Critiques/Analyses

Hannibal - Saison 3 (2015)

10 mars 2016 | Par : Damien Taymans

Le docteur Hannibal Lecter s’est débarrassé de Will Graham et de Jack Crawford et sévit désormais à Florence, en tant que conservateur de musée. Une véritable Renaissance s’amorce pour le Cannibale qui se voit bientôt coursé par d’anciens démons. Verger, Graham et Crawford n’ont pas abandonné l’idée de le tuer...

Parlez-moi de Florence et de l’Enfer de Dante. Garnie d’épisodes dont les titres reprennent des mets italiens, la dernière partie de la série reprend l’essentiel de l’escapade florentine du docteur Lecter, dépeinte dans les roman et film Hannibal. S’y retrouvent entre autres le flic Rinaldo Pazzi pendu et éventré pour son imprudence et le milliardaire Mason Verger que le psychiatre a poussé à s’automutiler et à nourrir des clébards avec les lambeaux de son visage. Une galerie assez fidèle aux matériaux originaux même si les auteurs se permettent quelques largesses pour développer au mieux une intrigue souvent prodigieusement bordélique. Cette ultime fournée (même si un long-métrage est annoncé) s’apparente hélas à une sorte de fourre-tout dans lequel les créateurs se sont empressés de déverser ce qui restait dans leur stock afin de répondre au cahier des charges. Alors que jusqu’alors quelques bonshommes secondaires avaient tiré leur épingle du jeu pour alimenter les cliffhangers de chaque épisode (la reporter Freddie Lounds, le psychiatre du Maurier campé par Gillian Anderson, le psychopathe Abel Gideon), il paraît ici inévitable de développer à la sauvette quelques trognes de la faune imaginée par Thomas Harris. Les cinq derniers épisodes - les moins intéressants, en se concentrant sur la gloire et la déchéance du Grand Dragon Rouge, sonnent le glas de la série.
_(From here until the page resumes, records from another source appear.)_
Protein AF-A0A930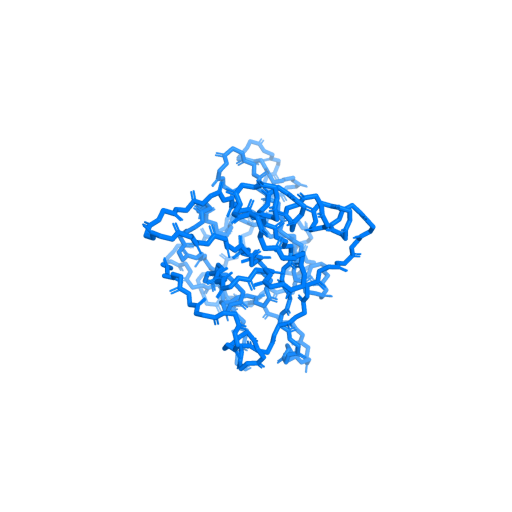TU40-F1 (afdb_monomer_lite)

Structure (mmCIF, N/CA/C/O backbone):
data_AF-A0A930TU40-F1
#
_entry.id   AF-A0A930TU40-F1
#
loop_
_atom_site.group_PDB
_atom_site.id
_atom_site.type_symbol
_atom_site.label_atom_id
_atom_site.label_alt_id
_atom_site.label_comp_id
_atom_site.label_asym_id
_atom_site.label_entity_id
_atom_site.label_seq_id
_atom_site.pdbx_PDB_ins_code
_atom_site.Cartn_x
_atom_site.Cartn_y
_atom_site.Cartn_z
_atom_site.occupancy
_atom_site.B_iso_or_equiv
_atom_site.auth_seq_id
_atom_site.auth_comp_id
_atom_site.auth_asym_id
_atom_site.auth_atom_id
_atom_site.pdbx_PDB_model_num
ATOM 1 N N . MET A 1 1 ? -6.148 11.141 2.327 1.00 70.69 1 MET A N 1
ATOM 2 C CA . MET A 1 1 ? -6.921 10.026 2.926 1.00 70.69 1 MET A CA 1
ATOM 3 C C . MET A 1 1 ? -7.724 10.509 4.137 1.00 70.69 1 MET A C 1
ATOM 5 O O . MET A 1 1 ? -7.136 11.083 5.050 1.00 70.69 1 MET A O 1
ATOM 9 N N . SER A 1 2 ? -9.049 10.320 4.154 1.00 87.19 2 SER A N 1
ATOM 10 C CA . SER A 1 2 ? -9.937 10.717 5.264 1.00 87.19 2 SER A CA 1
ATOM 11 C C . SER A 1 2 ? -10.513 9.501 5.997 1.00 87.19 2 SER A C 1
ATOM 13 O O . SER A 1 2 ? -10.618 8.415 5.433 1.00 87.19 2 SER A O 1
ATOM 15 N N . TRP A 1 3 ? -10.871 9.684 7.269 1.00 94.31 3 TRP A N 1
ATOM 16 C CA . TRP A 1 3 ? -11.588 8.674 8.048 1.00 94.31 3 TRP A CA 1
ATOM 17 C C . TRP A 1 3 ? -13.041 8.564 7.576 1.00 94.31 3 TRP A C 1
ATOM 19 O O . TRP A 1 3 ? -13.699 9.578 7.348 1.00 94.31 3 TRP A O 1
ATOM 29 N N . GLN A 1 4 ? -13.536 7.334 7.462 1.00 95.38 4 GLN A N 1
ATOM 30 C CA . GLN A 1 4 ? -14.903 6.986 7.081 1.00 95.38 4 GLN A CA 1
ATOM 31 C C . GLN A 1 4 ? -15.546 6.048 8.119 1.00 95.38 4 GLN A C 1
ATOM 33 O O . GLN A 1 4 ? -14.825 5.287 8.769 1.00 95.38 4 GLN A O 1
ATOM 38 N N . PRO A 1 5 ? -16.878 6.080 8.307 1.00 95.19 5 PRO A N 1
ATOM 39 C CA . PRO A 1 5 ? -17.557 5.175 9.232 1.00 95.19 5 PRO A CA 1
ATOM 40 C C . PRO A 1 5 ? -17.364 3.704 8.847 1.00 95.19 5 PRO A C 1
ATOM 42 O O . PRO A 1 5 ? -17.491 3.357 7.676 1.00 95.19 5 PRO A O 1
ATOM 45 N N . ILE A 1 6 ? -17.146 2.820 9.825 1.00 94.56 6 ILE A N 1
ATOM 46 C CA . ILE A 1 6 ? -16.830 1.395 9.593 1.00 94.56 6 ILE A CA 1
ATOM 47 C C . ILE A 1 6 ? -17.867 0.655 8.737 1.00 94.56 6 ILE A C 1
ATOM 49 O O . ILE A 1 6 ? -17.519 -0.236 7.970 1.00 94.56 6 ILE A O 1
ATOM 53 N N . LYS A 1 7 ? -19.140 1.057 8.813 1.00 92.62 7 LYS A N 1
ATOM 54 C CA . LYS A 1 7 ? -20.234 0.482 8.016 1.00 92.62 7 LYS A CA 1
ATOM 55 C C . LYS A 1 7 ? -20.023 0.612 6.501 1.00 92.62 7 LYS A C 1
ATOM 57 O O . LYS A 1 7 ? -20.592 -0.169 5.749 1.00 92.62 7 LYS A O 1
ATOM 62 N N . GLU A 1 8 ? -19.206 1.571 6.064 1.00 93.75 8 GLU A N 1
ATOM 63 C CA . GLU A 1 8 ? -18.884 1.786 4.650 1.00 93.75 8 GLU A CA 1
ATOM 64 C C . GLU A 1 8 ? -17.744 0.865 4.167 1.00 93.75 8 GLU A C 1
ATOM 66 O O . GLU A 1 8 ? -17.486 0.784 2.968 1.00 93.75 8 GLU A O 1
ATOM 71 N N . LEU A 1 9 ? -17.076 0.121 5.064 1.00 91.25 9 LEU A N 1
ATOM 72 C CA . LEU A 1 9 ? -15.962 -0.768 4.707 1.00 91.25 9 LEU A CA 1
ATOM 73 C C . LEU A 1 9 ? -16.385 -1.863 3.714 1.00 91.25 9 LEU A C 1
ATOM 75 O O . LEU A 1 9 ? -15.635 -2.208 2.804 1.00 91.25 9 LEU A O 1
ATOM 79 N N . ALA A 1 10 ? -17.611 -2.378 3.835 1.00 88.00 10 ALA A N 1
ATOM 80 C CA . ALA A 1 10 ? -18.128 -3.382 2.906 1.00 88.00 10 ALA A CA 1
ATOM 81 C C . ALA A 1 10 ? -18.215 -2.860 1.457 1.00 88.00 10 ALA A C 1
ATOM 83 O O . ALA A 1 10 ? -18.090 -3.639 0.515 1.00 88.00 10 ALA A O 1
ATOM 84 N N . ALA A 1 11 ? -18.392 -1.548 1.267 1.00 88.88 11 ALA A N 1
ATOM 85 C CA . ALA A 1 11 ? -18.516 -0.939 -0.054 1.00 88.88 11 ALA A CA 1
ATOM 86 C C . ALA A 1 11 ? -17.167 -0.756 -0.770 1.00 88.88 11 ALA A C 1
ATOM 88 O O . ALA A 1 11 ? -17.148 -0.633 -1.993 1.00 88.88 11 ALA A O 1
ATOM 89 N N . VAL A 1 12 ? -16.035 -0.754 -0.051 1.00 87.88 12 VAL A N 1
ATOM 90 C CA . VAL A 1 12 ? -14.709 -0.535 -0.666 1.00 87.88 12 VAL A CA 1
ATOM 91 C C . VAL A 1 12 ? -14.079 -1.806 -1.258 1.00 87.88 12 VAL A C 1
ATOM 93 O O . VAL A 1 12 ? -13.043 -1.716 -1.919 1.00 87.88 12 VAL A O 1
ATOM 96 N N . ASN A 1 13 ? -14.735 -2.962 -1.098 1.00 89.88 13 ASN A N 1
ATOM 97 C CA . ASN A 1 13 ? -14.375 -4.256 -1.691 1.00 89.88 13 ASN A CA 1
ATOM 98 C C . ASN A 1 13 ? -12.936 -4.721 -1.389 1.00 89.88 13 ASN A C 1
ATOM 100 O O . ASN A 1 13 ? -12.167 -5.067 -2.290 1.00 89.88 13 ASN A O 1
ATOM 104 N N . VAL A 1 14 ? -12.571 -4.716 -0.106 1.00 91.94 14 VAL A N 1
ATOM 105 C CA . VAL A 1 14 ? -11.249 -5.147 0.371 1.00 91.94 14 VAL A CA 1
ATOM 106 C C . VAL A 1 14 ? -11.350 -6.305 1.357 1.00 91.94 14 VAL A C 1
ATOM 108 O O . VAL A 1 14 ? -12.357 -6.454 2.048 1.00 91.94 14 VAL A O 1
ATOM 111 N N . THR A 1 15 ? -10.287 -7.097 1.445 1.00 90.62 15 THR A N 1
ATOM 112 C CA . THR A 1 15 ? -10.068 -8.091 2.504 1.00 90.62 15 THR A CA 1
ATOM 113 C C . THR A 1 15 ? -8.891 -7.659 3.380 1.00 90.62 15 THR A C 1
ATOM 115 O O . THR A 1 15 ? -7.933 -7.073 2.877 1.00 90.62 15 THR A O 1
ATOM 118 N N . THR A 1 16 ? -8.959 -7.947 4.684 1.00 90.56 16 THR A N 1
ATOM 119 C CA . THR A 1 16 ? -7.904 -7.680 5.683 1.00 90.56 16 THR A CA 1
ATOM 120 C C . THR A 1 16 ? -7.717 -8.879 6.618 1.00 90.56 16 THR A C 1
ATOM 122 O O . THR A 1 16 ? -8.530 -9.802 6.593 1.00 90.56 16 THR A O 1
ATOM 125 N N . GLY A 1 17 ? -6.724 -8.833 7.514 1.00 83.50 17 GLY A N 1
ATOM 126 C CA . GLY A 1 17 ? -6.559 -9.842 8.571 1.00 83.50 17 GLY A CA 1
ATOM 127 C C . GLY A 1 17 ? -5.963 -11.154 8.060 1.00 83.50 17 GLY A C 1
ATOM 128 O O . GLY A 1 17 ? -6.503 -12.233 8.291 1.00 83.50 17 GLY A O 1
ATOM 129 N N . PHE A 1 18 ? -4.839 -11.059 7.356 1.00 84.12 18 PHE A N 1
ATOM 130 C CA . PHE A 1 18 ? -4.194 -12.174 6.664 1.00 84.12 18 PHE A CA 1
ATOM 131 C C . PHE A 1 18 ? -3.285 -13.013 7.569 1.00 84.12 18 PHE A C 1
ATOM 133 O O . PHE A 1 18 ? -2.776 -14.050 7.140 1.00 84.12 18 PHE A O 1
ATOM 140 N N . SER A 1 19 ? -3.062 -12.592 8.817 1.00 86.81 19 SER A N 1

Qu’importe les audiences en berne (à peine 1 millions de spectateurs aux Etats-Unis pour quelques épisodes de la troisième saison) et l’expédition finale, Hannibal constitue l’un de ces rares essais réussis de développement télévisuel d’un concept d’abord porté sur le grand écran. Et ce résultat tient avant tout à la confluence de plusieurs facteurs déterminants comme l’aura des principaux comédiens qui donnent littéralement corps à leur hôte (Mikkelsen et Dancy, mais aussi Anderson, Esparza et Fishburne), la réalisation millimétrée de metteurs en scène chevronnés (David Slade ou Vincenzo Natali) et le brio de Bryan Fuller qui est parvenu à apporter sa pierre à un édifice aussi mythique que celui du docteur Lecter. Une série à la mesure du personnage, sanglante et brillante, raffinée et cinglante.